Transcribe only the lines in the data below falling between the line with "ATOM 103 C CA" and the line with "ATOM 114 O O", including those two lines, and leave out any picture.

*** Opening Listed records ***

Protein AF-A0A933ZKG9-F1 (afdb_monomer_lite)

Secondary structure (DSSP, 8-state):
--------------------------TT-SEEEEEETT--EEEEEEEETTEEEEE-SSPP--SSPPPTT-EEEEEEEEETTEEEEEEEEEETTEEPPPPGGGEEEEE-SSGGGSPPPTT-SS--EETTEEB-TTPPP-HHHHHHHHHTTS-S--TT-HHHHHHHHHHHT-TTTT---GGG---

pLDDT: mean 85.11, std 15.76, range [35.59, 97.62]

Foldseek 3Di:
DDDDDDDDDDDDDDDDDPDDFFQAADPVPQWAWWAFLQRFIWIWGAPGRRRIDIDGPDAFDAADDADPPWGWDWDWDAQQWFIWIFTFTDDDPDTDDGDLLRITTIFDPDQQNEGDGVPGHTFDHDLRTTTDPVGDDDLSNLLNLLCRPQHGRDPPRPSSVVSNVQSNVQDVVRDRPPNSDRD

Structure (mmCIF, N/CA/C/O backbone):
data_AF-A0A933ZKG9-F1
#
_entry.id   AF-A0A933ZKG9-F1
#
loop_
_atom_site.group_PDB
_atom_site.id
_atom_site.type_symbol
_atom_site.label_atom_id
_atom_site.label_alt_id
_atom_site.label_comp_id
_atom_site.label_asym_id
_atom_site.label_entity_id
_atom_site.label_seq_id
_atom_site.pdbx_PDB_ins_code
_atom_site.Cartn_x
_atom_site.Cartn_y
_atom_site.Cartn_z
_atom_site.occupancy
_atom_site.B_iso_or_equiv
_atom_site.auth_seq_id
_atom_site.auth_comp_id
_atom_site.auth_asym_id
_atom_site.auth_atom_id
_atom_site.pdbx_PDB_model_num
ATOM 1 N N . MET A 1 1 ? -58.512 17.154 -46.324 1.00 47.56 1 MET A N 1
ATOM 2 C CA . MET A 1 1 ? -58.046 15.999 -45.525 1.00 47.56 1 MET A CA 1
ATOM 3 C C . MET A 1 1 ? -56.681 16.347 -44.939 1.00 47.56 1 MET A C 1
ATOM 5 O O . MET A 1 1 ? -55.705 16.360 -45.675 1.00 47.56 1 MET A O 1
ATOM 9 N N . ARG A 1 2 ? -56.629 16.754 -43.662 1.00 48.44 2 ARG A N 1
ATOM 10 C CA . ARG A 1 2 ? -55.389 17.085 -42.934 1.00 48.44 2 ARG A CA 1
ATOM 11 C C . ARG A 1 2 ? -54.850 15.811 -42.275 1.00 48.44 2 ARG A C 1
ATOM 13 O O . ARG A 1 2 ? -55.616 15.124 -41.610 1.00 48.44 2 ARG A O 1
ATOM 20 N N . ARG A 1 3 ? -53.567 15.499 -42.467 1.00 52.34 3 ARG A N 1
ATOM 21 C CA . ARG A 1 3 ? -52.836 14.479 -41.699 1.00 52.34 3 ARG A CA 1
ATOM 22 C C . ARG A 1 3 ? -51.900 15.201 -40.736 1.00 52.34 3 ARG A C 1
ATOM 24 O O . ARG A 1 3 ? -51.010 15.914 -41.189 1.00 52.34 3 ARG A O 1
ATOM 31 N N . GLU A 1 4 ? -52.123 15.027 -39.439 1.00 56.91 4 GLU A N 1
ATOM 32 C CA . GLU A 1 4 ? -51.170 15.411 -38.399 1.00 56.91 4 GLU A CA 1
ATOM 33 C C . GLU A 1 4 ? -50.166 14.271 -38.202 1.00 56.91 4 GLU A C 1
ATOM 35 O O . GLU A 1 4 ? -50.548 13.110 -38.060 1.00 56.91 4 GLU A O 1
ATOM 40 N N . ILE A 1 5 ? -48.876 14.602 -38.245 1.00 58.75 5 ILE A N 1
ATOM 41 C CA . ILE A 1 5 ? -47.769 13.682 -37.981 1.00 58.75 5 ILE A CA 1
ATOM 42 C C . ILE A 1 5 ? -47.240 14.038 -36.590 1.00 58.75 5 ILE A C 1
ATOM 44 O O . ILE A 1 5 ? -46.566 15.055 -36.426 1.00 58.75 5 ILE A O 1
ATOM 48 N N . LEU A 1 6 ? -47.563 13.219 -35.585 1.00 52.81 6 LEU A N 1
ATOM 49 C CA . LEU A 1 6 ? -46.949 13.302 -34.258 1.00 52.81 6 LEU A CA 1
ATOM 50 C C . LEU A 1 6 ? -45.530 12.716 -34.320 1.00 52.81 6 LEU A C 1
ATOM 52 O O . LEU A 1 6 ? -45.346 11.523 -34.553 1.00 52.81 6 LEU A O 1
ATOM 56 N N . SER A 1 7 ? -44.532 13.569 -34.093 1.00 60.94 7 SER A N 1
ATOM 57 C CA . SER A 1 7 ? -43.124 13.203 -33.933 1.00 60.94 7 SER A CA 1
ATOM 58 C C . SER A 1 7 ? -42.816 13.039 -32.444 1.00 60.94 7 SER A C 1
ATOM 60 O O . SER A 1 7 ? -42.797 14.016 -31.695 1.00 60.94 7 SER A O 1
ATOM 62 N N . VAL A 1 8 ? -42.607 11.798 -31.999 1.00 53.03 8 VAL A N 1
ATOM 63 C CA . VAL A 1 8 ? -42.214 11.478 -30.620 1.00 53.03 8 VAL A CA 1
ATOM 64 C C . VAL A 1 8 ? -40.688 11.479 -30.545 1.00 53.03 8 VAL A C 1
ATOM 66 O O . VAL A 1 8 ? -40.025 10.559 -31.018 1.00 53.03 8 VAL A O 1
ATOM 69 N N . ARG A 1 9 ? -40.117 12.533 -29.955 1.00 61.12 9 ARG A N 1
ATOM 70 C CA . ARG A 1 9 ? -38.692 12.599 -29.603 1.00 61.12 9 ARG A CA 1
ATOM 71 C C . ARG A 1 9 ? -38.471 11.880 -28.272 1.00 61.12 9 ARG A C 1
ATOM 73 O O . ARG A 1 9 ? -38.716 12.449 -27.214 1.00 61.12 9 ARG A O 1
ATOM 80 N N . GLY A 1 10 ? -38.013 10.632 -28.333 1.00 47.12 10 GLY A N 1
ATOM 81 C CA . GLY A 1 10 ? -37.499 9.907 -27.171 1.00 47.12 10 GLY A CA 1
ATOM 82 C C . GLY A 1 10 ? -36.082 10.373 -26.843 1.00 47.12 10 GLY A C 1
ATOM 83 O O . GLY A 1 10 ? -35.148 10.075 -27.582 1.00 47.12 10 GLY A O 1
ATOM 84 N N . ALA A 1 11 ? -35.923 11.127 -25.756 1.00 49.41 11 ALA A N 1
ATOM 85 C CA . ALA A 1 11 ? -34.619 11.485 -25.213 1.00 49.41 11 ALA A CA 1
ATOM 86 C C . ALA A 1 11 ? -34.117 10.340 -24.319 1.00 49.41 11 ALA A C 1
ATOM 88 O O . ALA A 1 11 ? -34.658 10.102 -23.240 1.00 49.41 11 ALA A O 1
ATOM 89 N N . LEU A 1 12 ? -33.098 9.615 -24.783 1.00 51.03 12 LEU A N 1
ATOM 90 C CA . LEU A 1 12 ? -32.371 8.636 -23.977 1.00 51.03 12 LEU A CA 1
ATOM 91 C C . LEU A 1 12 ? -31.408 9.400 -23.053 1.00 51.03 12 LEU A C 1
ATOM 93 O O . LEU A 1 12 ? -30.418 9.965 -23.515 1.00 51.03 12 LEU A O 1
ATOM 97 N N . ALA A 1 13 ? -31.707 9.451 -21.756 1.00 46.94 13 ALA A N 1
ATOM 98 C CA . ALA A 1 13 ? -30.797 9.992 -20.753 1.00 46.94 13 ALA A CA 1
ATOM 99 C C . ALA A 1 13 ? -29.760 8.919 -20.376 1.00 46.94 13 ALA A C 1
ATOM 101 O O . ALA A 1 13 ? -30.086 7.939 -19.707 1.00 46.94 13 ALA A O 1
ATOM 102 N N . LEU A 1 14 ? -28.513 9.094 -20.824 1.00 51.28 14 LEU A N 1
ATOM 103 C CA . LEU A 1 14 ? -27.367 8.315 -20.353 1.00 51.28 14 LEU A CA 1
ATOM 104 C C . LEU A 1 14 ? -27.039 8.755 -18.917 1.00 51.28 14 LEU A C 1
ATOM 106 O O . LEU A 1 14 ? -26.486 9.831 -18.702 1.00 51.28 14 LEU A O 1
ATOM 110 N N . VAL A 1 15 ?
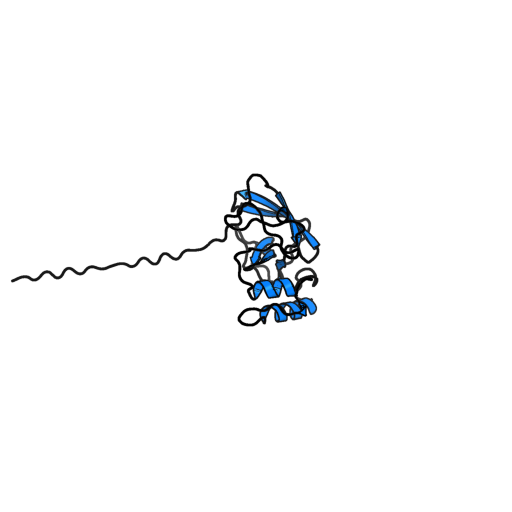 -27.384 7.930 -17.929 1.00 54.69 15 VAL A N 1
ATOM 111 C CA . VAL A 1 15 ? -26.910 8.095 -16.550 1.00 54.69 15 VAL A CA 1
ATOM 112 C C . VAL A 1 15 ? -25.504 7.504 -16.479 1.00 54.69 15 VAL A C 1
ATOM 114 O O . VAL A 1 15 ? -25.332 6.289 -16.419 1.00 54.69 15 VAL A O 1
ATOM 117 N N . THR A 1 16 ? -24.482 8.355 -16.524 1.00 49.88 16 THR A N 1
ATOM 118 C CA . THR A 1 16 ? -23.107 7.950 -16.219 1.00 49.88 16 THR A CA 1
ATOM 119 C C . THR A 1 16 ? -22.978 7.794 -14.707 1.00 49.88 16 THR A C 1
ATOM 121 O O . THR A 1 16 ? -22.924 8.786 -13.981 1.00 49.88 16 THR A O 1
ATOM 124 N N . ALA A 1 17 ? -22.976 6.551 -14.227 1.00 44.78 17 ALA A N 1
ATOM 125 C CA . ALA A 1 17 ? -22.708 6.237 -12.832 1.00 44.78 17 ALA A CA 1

*** Closing Listed records ***
*** Opening Listed records ***

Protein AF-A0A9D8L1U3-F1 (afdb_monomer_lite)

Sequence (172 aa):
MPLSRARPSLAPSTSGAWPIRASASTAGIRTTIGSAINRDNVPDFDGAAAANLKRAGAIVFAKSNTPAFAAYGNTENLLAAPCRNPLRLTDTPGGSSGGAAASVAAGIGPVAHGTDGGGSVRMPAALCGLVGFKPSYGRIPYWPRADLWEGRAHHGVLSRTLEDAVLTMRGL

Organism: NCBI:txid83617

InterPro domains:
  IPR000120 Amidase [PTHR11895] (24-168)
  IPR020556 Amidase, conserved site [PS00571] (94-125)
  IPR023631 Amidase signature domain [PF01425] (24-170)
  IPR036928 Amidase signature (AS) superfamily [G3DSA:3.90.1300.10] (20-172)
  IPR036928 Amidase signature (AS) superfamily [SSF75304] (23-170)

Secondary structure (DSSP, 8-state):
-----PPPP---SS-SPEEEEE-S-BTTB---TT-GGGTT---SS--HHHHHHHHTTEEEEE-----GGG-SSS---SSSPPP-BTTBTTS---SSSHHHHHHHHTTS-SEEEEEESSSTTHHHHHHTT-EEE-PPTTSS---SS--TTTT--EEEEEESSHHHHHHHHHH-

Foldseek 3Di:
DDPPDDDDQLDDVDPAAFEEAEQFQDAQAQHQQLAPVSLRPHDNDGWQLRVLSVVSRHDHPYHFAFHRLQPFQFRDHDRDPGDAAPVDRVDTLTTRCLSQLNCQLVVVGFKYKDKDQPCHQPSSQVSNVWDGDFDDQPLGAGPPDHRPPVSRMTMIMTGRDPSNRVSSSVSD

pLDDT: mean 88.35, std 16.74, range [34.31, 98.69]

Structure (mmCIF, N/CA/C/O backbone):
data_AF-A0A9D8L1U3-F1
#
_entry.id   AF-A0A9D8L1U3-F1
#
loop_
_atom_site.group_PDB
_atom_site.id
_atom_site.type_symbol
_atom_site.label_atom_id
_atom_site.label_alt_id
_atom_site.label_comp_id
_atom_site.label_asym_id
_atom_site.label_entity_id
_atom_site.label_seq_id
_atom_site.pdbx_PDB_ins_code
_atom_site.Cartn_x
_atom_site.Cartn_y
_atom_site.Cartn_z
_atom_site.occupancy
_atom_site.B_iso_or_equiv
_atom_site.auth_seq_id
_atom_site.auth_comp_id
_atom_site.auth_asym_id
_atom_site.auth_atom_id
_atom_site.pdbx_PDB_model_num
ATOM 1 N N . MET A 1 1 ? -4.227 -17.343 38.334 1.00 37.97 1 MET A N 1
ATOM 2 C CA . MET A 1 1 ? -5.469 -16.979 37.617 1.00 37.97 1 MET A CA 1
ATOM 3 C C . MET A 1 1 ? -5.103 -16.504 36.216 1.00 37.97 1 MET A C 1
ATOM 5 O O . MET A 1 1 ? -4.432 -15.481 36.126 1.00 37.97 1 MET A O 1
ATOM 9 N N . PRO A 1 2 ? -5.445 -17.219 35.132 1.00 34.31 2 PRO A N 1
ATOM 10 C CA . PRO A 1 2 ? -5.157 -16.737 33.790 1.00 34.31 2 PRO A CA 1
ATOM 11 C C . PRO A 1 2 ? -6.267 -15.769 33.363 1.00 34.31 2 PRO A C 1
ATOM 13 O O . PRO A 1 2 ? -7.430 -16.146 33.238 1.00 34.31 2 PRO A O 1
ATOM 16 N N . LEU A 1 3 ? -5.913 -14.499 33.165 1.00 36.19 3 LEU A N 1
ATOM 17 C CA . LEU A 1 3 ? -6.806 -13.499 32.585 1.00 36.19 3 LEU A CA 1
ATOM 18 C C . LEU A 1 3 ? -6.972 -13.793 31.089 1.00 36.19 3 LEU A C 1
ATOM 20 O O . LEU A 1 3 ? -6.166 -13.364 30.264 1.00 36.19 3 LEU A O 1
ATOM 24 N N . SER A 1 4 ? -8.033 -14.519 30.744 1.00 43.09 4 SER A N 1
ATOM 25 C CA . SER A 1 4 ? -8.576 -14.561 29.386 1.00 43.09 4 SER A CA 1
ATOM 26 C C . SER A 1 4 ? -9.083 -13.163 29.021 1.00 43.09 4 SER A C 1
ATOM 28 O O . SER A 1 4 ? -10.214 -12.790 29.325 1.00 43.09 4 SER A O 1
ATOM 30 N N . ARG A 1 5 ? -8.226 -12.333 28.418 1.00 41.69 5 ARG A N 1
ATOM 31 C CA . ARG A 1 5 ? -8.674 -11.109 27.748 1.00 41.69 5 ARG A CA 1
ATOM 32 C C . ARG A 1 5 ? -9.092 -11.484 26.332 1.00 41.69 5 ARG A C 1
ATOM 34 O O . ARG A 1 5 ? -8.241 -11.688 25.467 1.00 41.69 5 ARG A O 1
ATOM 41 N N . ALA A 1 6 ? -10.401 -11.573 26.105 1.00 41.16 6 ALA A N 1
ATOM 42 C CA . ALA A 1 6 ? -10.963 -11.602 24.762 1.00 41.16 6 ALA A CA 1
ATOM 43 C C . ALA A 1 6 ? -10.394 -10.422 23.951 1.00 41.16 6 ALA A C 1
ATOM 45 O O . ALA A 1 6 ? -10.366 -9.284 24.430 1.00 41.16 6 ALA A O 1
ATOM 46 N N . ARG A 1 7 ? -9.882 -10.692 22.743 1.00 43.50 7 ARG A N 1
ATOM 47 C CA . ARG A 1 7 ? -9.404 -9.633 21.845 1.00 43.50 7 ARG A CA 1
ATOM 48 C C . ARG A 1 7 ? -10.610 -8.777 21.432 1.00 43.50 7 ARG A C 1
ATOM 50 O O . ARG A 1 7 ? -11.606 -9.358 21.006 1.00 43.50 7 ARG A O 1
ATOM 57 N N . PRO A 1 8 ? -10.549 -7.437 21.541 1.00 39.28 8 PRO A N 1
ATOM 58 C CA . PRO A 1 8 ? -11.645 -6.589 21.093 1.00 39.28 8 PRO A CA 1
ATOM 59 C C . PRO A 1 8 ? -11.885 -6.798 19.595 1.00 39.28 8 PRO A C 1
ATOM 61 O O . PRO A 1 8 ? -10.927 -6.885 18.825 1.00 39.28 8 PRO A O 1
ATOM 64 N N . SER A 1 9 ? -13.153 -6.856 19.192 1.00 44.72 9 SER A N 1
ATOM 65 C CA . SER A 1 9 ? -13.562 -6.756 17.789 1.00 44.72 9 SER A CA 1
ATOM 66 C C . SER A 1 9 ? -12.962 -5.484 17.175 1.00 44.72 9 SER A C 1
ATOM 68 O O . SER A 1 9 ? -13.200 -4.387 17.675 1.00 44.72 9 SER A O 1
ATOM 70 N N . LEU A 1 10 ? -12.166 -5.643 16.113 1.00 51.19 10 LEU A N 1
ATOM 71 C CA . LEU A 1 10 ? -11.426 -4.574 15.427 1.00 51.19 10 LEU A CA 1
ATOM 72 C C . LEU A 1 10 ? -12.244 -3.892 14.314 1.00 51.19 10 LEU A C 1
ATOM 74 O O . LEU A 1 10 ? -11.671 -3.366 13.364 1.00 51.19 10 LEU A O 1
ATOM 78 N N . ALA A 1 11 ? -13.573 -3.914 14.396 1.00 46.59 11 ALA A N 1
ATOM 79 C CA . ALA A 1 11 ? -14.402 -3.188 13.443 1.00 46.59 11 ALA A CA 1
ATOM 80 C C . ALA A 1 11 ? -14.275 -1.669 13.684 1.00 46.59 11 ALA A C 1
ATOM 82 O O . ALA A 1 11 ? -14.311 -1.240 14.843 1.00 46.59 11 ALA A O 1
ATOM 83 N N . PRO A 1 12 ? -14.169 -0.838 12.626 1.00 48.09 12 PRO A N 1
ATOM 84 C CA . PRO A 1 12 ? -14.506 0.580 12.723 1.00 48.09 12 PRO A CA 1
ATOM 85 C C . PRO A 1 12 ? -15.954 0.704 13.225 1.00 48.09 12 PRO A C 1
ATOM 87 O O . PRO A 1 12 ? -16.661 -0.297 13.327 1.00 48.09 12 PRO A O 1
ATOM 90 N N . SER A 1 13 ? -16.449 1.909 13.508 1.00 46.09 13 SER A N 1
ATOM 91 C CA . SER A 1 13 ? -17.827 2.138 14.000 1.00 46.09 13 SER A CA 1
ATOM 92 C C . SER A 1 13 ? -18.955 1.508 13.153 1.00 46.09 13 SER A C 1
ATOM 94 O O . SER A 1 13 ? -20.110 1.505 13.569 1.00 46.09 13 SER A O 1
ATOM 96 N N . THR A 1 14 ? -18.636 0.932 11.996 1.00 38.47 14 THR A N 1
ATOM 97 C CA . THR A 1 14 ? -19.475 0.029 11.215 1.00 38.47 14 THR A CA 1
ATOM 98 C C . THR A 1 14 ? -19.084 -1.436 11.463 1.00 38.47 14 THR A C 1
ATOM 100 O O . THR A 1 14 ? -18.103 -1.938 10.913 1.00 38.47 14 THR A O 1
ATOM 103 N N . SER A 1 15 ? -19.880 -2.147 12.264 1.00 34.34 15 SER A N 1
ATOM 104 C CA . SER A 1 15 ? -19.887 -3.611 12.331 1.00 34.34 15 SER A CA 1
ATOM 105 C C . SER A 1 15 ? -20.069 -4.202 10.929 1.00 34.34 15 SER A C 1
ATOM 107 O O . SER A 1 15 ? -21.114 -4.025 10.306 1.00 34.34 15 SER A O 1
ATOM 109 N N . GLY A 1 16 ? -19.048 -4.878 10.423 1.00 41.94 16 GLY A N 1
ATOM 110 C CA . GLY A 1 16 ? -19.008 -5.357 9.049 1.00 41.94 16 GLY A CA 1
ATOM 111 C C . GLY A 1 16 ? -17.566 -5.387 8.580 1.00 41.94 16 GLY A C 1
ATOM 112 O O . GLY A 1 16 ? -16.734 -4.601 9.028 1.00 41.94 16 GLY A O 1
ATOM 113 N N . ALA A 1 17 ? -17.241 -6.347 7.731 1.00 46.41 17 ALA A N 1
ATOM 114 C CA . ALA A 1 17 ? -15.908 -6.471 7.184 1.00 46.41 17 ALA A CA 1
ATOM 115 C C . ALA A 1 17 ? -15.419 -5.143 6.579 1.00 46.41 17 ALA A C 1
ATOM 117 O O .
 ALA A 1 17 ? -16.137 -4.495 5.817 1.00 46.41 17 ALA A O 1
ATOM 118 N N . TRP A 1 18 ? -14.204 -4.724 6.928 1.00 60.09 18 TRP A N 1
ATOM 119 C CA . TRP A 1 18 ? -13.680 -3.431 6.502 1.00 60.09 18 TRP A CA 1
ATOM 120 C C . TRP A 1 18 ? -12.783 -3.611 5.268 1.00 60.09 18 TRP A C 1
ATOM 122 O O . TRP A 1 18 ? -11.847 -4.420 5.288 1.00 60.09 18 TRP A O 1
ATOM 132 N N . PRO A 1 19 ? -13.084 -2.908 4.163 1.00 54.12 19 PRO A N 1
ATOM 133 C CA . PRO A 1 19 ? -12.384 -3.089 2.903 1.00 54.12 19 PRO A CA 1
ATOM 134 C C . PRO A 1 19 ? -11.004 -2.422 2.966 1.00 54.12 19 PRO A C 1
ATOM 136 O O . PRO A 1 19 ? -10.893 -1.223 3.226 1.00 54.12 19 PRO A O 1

*** Closing Listed records ***

● **Answer below**:
ATOM 103 C CA . LEU A 1 14 ? -27.367 8.315 -20.353 1.00 51.28 14 LEU A CA 1
ATOM 104 C C . LEU A 1 14 ? -27.039 8.755 -18.917 1.00 51.28 14 LEU A C 1
ATOM 106 O O . LEU A 1 14 ? -26.486 9.831 -18.702 1.00 51.28 14 LEU A O 1
ATOM 110 N N . VAL A 1 15 ?
 -27.384 7.930 -17.929 1.00 54.69 15 VAL A N 1
ATOM 111 C CA . VAL A 1 15 ? -26.910 8.095 -16.550 1.00 54.69 15 VAL A CA 1
ATOM 112 C C . VAL A 1 15 ? -25.504 7.504 -16.479 1.00 54.69 15 VAL A C 1
ATOM 114 O O . VAL A 1 15 ? -25.332 6.289 -16.419 1.00 54.69 15 VAL A O 1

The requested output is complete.